LISTED ENTRIES =
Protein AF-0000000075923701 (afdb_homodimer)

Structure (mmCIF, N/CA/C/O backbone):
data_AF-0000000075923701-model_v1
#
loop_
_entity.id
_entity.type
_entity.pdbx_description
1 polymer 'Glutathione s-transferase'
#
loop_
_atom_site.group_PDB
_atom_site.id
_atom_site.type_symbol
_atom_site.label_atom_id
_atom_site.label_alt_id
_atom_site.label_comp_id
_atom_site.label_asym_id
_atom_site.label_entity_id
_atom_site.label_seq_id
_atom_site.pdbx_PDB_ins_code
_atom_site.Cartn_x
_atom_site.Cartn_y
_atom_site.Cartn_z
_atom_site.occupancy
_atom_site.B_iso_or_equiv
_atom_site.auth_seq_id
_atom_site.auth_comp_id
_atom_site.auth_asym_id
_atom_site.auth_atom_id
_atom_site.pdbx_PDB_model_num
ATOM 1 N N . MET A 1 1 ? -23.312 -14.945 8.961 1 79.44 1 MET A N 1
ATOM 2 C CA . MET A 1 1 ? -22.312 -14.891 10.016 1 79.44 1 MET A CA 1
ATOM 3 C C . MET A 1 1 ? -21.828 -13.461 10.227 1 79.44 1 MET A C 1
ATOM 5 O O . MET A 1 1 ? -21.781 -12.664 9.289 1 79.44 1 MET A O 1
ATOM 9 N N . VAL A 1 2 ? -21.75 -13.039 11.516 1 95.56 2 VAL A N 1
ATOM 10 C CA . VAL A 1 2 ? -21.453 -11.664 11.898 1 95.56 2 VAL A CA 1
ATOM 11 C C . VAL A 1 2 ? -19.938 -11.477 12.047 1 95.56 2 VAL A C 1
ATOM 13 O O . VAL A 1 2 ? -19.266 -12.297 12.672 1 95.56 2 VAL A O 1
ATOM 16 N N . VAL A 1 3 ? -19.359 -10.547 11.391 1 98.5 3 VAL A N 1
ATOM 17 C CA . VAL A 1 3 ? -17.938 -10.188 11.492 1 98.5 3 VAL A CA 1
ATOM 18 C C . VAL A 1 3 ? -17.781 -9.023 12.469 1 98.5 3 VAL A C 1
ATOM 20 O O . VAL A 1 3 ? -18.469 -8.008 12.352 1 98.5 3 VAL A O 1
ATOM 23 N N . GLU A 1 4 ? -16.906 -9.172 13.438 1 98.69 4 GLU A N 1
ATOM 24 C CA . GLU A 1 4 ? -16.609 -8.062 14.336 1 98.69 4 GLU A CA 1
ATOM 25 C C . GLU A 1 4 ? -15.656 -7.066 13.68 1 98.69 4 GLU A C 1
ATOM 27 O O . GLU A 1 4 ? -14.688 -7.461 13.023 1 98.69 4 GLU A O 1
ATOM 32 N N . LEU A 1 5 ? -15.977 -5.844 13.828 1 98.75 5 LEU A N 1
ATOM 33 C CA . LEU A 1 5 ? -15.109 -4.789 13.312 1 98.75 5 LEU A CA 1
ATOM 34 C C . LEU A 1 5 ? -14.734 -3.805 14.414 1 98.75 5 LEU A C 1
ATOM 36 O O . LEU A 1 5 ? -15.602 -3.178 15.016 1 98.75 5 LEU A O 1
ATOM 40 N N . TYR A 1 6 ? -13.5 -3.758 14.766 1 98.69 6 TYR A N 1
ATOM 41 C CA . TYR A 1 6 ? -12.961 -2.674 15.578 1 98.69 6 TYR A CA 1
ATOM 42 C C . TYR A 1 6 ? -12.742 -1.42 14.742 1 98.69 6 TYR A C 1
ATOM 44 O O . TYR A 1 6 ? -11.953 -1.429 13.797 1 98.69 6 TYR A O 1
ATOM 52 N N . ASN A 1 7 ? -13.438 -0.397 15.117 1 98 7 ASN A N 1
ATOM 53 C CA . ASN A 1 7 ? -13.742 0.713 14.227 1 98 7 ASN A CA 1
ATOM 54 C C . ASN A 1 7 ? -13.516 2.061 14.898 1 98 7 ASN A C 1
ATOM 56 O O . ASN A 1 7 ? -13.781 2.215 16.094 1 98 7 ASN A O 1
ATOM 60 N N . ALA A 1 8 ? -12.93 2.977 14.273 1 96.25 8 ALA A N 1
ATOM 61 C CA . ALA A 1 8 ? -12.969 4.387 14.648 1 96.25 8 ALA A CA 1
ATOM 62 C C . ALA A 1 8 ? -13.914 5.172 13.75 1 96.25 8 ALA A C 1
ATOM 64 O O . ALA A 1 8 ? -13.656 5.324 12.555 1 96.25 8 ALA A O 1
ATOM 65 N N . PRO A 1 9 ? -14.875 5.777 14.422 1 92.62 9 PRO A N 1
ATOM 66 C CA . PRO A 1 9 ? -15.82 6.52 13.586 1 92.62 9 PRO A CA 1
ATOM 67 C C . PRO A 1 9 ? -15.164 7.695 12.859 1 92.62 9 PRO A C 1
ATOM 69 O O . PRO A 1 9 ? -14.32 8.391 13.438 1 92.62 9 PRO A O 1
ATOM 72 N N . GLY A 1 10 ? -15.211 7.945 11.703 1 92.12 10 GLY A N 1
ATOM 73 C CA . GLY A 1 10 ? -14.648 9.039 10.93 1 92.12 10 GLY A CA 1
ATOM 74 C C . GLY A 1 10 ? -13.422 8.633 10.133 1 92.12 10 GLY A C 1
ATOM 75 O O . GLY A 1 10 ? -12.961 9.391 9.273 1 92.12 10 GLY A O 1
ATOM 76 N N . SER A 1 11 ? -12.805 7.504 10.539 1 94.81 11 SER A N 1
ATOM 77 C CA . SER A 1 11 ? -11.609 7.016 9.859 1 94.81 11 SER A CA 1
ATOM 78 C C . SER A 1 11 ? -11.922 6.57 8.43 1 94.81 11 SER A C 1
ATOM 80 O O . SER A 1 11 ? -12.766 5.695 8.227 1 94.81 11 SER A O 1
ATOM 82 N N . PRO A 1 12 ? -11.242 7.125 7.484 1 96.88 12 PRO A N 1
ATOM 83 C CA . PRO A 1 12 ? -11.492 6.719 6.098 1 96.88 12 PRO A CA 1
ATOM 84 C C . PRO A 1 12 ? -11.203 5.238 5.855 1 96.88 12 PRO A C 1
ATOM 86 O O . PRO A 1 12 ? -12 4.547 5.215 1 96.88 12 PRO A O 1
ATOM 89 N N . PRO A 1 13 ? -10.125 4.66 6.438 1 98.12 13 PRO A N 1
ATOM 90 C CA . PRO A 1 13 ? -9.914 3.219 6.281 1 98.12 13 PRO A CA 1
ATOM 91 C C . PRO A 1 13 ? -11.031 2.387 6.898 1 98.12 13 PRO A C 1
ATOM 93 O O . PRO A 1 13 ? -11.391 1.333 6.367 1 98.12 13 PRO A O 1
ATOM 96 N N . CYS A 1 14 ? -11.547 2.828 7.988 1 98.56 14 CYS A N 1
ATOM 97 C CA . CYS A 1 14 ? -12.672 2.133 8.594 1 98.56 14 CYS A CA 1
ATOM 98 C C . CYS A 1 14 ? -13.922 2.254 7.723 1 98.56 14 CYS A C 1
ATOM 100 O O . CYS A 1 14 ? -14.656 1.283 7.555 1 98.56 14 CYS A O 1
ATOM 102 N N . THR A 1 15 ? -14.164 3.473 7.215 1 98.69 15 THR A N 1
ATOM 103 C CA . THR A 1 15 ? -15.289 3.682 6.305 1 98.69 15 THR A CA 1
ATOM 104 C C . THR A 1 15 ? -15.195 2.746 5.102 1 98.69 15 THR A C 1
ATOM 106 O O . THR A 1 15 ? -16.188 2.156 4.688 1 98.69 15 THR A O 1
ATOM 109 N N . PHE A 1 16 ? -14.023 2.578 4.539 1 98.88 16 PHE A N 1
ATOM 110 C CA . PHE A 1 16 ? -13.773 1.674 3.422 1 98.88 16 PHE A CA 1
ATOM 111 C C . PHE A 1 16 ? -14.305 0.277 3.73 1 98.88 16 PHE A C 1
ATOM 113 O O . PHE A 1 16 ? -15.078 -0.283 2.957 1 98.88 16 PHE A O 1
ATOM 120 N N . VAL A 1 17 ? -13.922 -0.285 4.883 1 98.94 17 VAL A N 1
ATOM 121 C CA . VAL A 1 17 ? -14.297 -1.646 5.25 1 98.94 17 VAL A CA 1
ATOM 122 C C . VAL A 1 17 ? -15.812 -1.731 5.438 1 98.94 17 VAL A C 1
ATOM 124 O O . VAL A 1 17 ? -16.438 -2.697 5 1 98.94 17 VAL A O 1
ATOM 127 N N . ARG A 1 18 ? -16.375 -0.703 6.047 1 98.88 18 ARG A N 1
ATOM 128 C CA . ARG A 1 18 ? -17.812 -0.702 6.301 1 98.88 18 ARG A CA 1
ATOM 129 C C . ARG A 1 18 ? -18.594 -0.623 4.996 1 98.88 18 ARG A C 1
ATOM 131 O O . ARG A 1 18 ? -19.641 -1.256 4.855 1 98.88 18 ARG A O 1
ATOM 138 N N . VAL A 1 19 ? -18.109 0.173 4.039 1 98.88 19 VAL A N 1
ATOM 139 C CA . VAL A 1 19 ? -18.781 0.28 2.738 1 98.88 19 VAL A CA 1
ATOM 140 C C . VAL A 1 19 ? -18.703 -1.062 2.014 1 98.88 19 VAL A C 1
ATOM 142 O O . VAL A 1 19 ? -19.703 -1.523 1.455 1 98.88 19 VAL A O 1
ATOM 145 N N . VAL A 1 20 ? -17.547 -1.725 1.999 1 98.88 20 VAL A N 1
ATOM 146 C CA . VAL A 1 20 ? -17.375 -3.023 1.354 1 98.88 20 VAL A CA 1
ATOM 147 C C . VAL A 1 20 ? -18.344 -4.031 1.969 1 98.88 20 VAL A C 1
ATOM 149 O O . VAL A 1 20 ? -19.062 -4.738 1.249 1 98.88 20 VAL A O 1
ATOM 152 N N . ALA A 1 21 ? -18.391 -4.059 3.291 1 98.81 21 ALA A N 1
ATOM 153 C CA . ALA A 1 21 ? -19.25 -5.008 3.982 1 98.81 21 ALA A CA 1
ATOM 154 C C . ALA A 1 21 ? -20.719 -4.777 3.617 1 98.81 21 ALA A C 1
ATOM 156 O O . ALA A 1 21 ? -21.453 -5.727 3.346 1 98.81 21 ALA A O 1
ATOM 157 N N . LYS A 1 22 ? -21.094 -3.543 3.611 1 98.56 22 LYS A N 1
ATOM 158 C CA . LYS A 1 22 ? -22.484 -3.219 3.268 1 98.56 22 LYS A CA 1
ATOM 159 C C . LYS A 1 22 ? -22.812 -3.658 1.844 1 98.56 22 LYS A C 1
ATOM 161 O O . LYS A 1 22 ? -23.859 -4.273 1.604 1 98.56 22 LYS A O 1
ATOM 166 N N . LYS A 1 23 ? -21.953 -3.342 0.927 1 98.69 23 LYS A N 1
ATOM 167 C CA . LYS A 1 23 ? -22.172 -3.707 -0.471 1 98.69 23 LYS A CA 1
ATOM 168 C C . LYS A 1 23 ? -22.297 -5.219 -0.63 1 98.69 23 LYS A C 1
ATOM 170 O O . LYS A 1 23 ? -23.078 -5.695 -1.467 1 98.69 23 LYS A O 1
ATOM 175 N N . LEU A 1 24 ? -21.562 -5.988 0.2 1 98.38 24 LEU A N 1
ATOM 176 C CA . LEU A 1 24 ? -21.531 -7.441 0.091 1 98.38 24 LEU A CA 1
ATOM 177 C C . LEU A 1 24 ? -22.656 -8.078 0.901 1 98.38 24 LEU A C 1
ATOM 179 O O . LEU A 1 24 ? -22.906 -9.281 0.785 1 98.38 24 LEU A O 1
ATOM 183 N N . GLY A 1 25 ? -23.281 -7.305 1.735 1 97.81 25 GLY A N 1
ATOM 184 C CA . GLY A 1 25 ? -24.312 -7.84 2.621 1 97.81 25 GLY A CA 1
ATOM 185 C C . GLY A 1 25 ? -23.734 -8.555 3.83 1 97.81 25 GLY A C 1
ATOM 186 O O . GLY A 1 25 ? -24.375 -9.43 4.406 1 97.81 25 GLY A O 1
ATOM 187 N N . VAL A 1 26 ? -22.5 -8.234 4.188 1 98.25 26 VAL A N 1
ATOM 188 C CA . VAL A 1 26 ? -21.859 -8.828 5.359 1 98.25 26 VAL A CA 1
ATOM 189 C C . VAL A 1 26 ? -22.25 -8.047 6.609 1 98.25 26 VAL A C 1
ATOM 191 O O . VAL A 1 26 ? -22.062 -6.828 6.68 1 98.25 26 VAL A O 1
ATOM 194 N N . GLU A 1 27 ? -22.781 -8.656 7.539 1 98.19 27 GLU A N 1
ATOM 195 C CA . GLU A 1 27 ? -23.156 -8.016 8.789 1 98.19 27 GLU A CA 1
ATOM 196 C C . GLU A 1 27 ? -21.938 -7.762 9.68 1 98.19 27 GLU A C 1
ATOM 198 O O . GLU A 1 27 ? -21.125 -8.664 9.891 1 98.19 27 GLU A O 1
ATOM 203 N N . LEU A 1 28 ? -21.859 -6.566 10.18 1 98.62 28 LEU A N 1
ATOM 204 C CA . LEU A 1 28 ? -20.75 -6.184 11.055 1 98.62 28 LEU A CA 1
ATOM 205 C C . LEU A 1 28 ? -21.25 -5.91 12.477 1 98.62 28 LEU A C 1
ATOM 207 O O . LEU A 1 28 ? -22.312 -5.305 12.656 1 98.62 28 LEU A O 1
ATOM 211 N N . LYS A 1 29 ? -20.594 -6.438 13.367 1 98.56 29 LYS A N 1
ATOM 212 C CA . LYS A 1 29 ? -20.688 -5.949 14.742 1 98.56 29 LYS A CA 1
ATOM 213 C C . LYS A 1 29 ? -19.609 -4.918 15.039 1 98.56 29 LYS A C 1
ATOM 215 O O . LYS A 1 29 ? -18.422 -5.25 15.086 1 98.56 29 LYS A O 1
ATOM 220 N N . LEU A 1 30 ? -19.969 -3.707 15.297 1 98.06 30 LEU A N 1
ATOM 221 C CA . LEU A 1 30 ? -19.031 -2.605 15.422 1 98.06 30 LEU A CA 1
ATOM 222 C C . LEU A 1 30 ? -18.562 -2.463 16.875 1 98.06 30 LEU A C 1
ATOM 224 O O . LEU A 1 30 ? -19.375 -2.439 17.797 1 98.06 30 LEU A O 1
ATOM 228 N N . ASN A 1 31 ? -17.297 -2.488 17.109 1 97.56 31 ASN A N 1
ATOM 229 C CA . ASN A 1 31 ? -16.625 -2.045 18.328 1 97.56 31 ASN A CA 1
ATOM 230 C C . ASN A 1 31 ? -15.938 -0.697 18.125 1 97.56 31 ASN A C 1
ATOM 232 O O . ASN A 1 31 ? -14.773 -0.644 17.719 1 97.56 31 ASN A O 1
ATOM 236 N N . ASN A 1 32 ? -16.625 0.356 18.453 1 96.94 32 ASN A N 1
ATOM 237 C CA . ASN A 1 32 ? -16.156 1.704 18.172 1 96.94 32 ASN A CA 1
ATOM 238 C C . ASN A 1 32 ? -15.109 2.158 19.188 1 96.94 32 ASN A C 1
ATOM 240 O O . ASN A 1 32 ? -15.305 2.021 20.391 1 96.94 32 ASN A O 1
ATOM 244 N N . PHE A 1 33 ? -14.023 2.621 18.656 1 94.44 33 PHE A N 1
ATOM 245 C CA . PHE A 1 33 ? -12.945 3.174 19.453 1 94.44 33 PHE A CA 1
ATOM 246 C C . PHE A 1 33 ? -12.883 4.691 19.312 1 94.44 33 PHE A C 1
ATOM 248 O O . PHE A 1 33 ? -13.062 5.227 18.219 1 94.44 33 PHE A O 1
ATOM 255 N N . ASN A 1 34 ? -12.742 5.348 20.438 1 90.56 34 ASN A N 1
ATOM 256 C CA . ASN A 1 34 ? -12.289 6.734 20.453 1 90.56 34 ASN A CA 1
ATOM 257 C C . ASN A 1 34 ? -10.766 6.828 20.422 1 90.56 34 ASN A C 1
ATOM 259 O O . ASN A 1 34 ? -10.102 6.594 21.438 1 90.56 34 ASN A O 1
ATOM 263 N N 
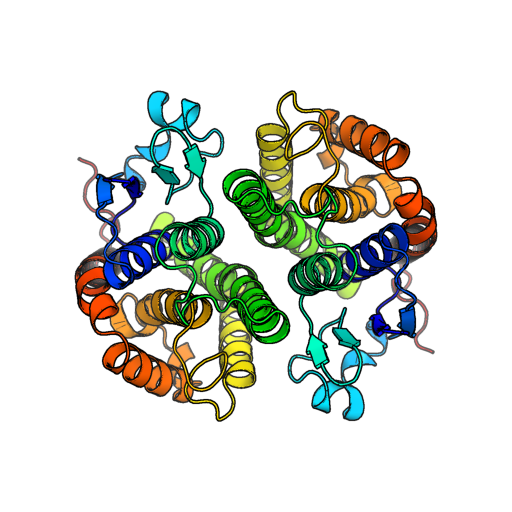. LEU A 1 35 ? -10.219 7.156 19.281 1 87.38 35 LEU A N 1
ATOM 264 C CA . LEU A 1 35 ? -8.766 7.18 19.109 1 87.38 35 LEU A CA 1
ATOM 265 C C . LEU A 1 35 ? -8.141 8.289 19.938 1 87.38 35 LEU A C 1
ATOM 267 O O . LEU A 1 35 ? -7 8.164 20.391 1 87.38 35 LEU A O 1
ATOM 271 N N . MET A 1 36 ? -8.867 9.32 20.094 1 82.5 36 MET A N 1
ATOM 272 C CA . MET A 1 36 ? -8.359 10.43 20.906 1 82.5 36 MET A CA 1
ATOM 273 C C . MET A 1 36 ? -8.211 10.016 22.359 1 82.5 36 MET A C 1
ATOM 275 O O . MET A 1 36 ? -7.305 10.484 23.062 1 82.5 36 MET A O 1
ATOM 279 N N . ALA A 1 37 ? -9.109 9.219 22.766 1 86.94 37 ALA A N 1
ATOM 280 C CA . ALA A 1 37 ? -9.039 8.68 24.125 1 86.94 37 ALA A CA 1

YOUR TASK =
Look above for the line holding "ATOM 5 O O ." and the line holding "ATOM 32 N N". Retype both, and every line between them, word for word and nothing else.

SOLUTION FOR THIS PROBLEM =
ATOM 5 O O . MET A 1 1 ? -21.781 -12.664 9.289 1 79.44 1 MET A O 1
ATOM 9 N N . VAL A 1 2 ? -21.75 -13.039 11.516 1 95.56 2 VAL A N 1
ATOM 10 C CA . VAL A 1 2 ? -21.453 -11.664 11.898 1 95.56 2 VAL A CA 1
ATOM 11 C C . VAL A 1 2 ? -19.938 -11.477 12.047 1 95.56 2 VAL A C 1
ATOM 13 O O . VAL A 1 2 ? -19.266 -12.297 12.672 1 95.56 2 VAL A O 1
ATOM 16 N N . VAL A 1 3 ? -19.359 -10.547 11.391 1 98.5 3 VAL A N 1
ATOM 17 C CA . VAL A 1 3 ? -17.938 -10.188 11.492 1 98.5 3 VAL A CA 1
ATOM 18 C C . VAL A 1 3 ? -17.781 -9.023 12.469 1 98.5 3 VAL A C 1
ATOM 20 O O . VAL A 1 3 ? -18.469 -8.008 12.352 1 98.5 3 VAL A O 1
ATOM 23 N N . GLU A 1 4 ? -16.906 -9.172 13.438 1 98.69 4 GLU A N 1
ATOM 24 C CA . GLU A 1 4 ? -16.609 -8.062 14.336 1 98.69 4 GLU A CA 1
ATOM 25 C C . GLU A 1 4 ? -15.656 -7.066 13.68 1 98.69 4 GLU A C 1
ATOM 27 O O . GLU A 1 4 ? -14.688 -7.461 13.023 1 98.69 4 GLU A O 1
ATOM 32 N N . LEU A 1 5 ? -15.977 -5.844 13.828 1 98.75 5 LEU A N 1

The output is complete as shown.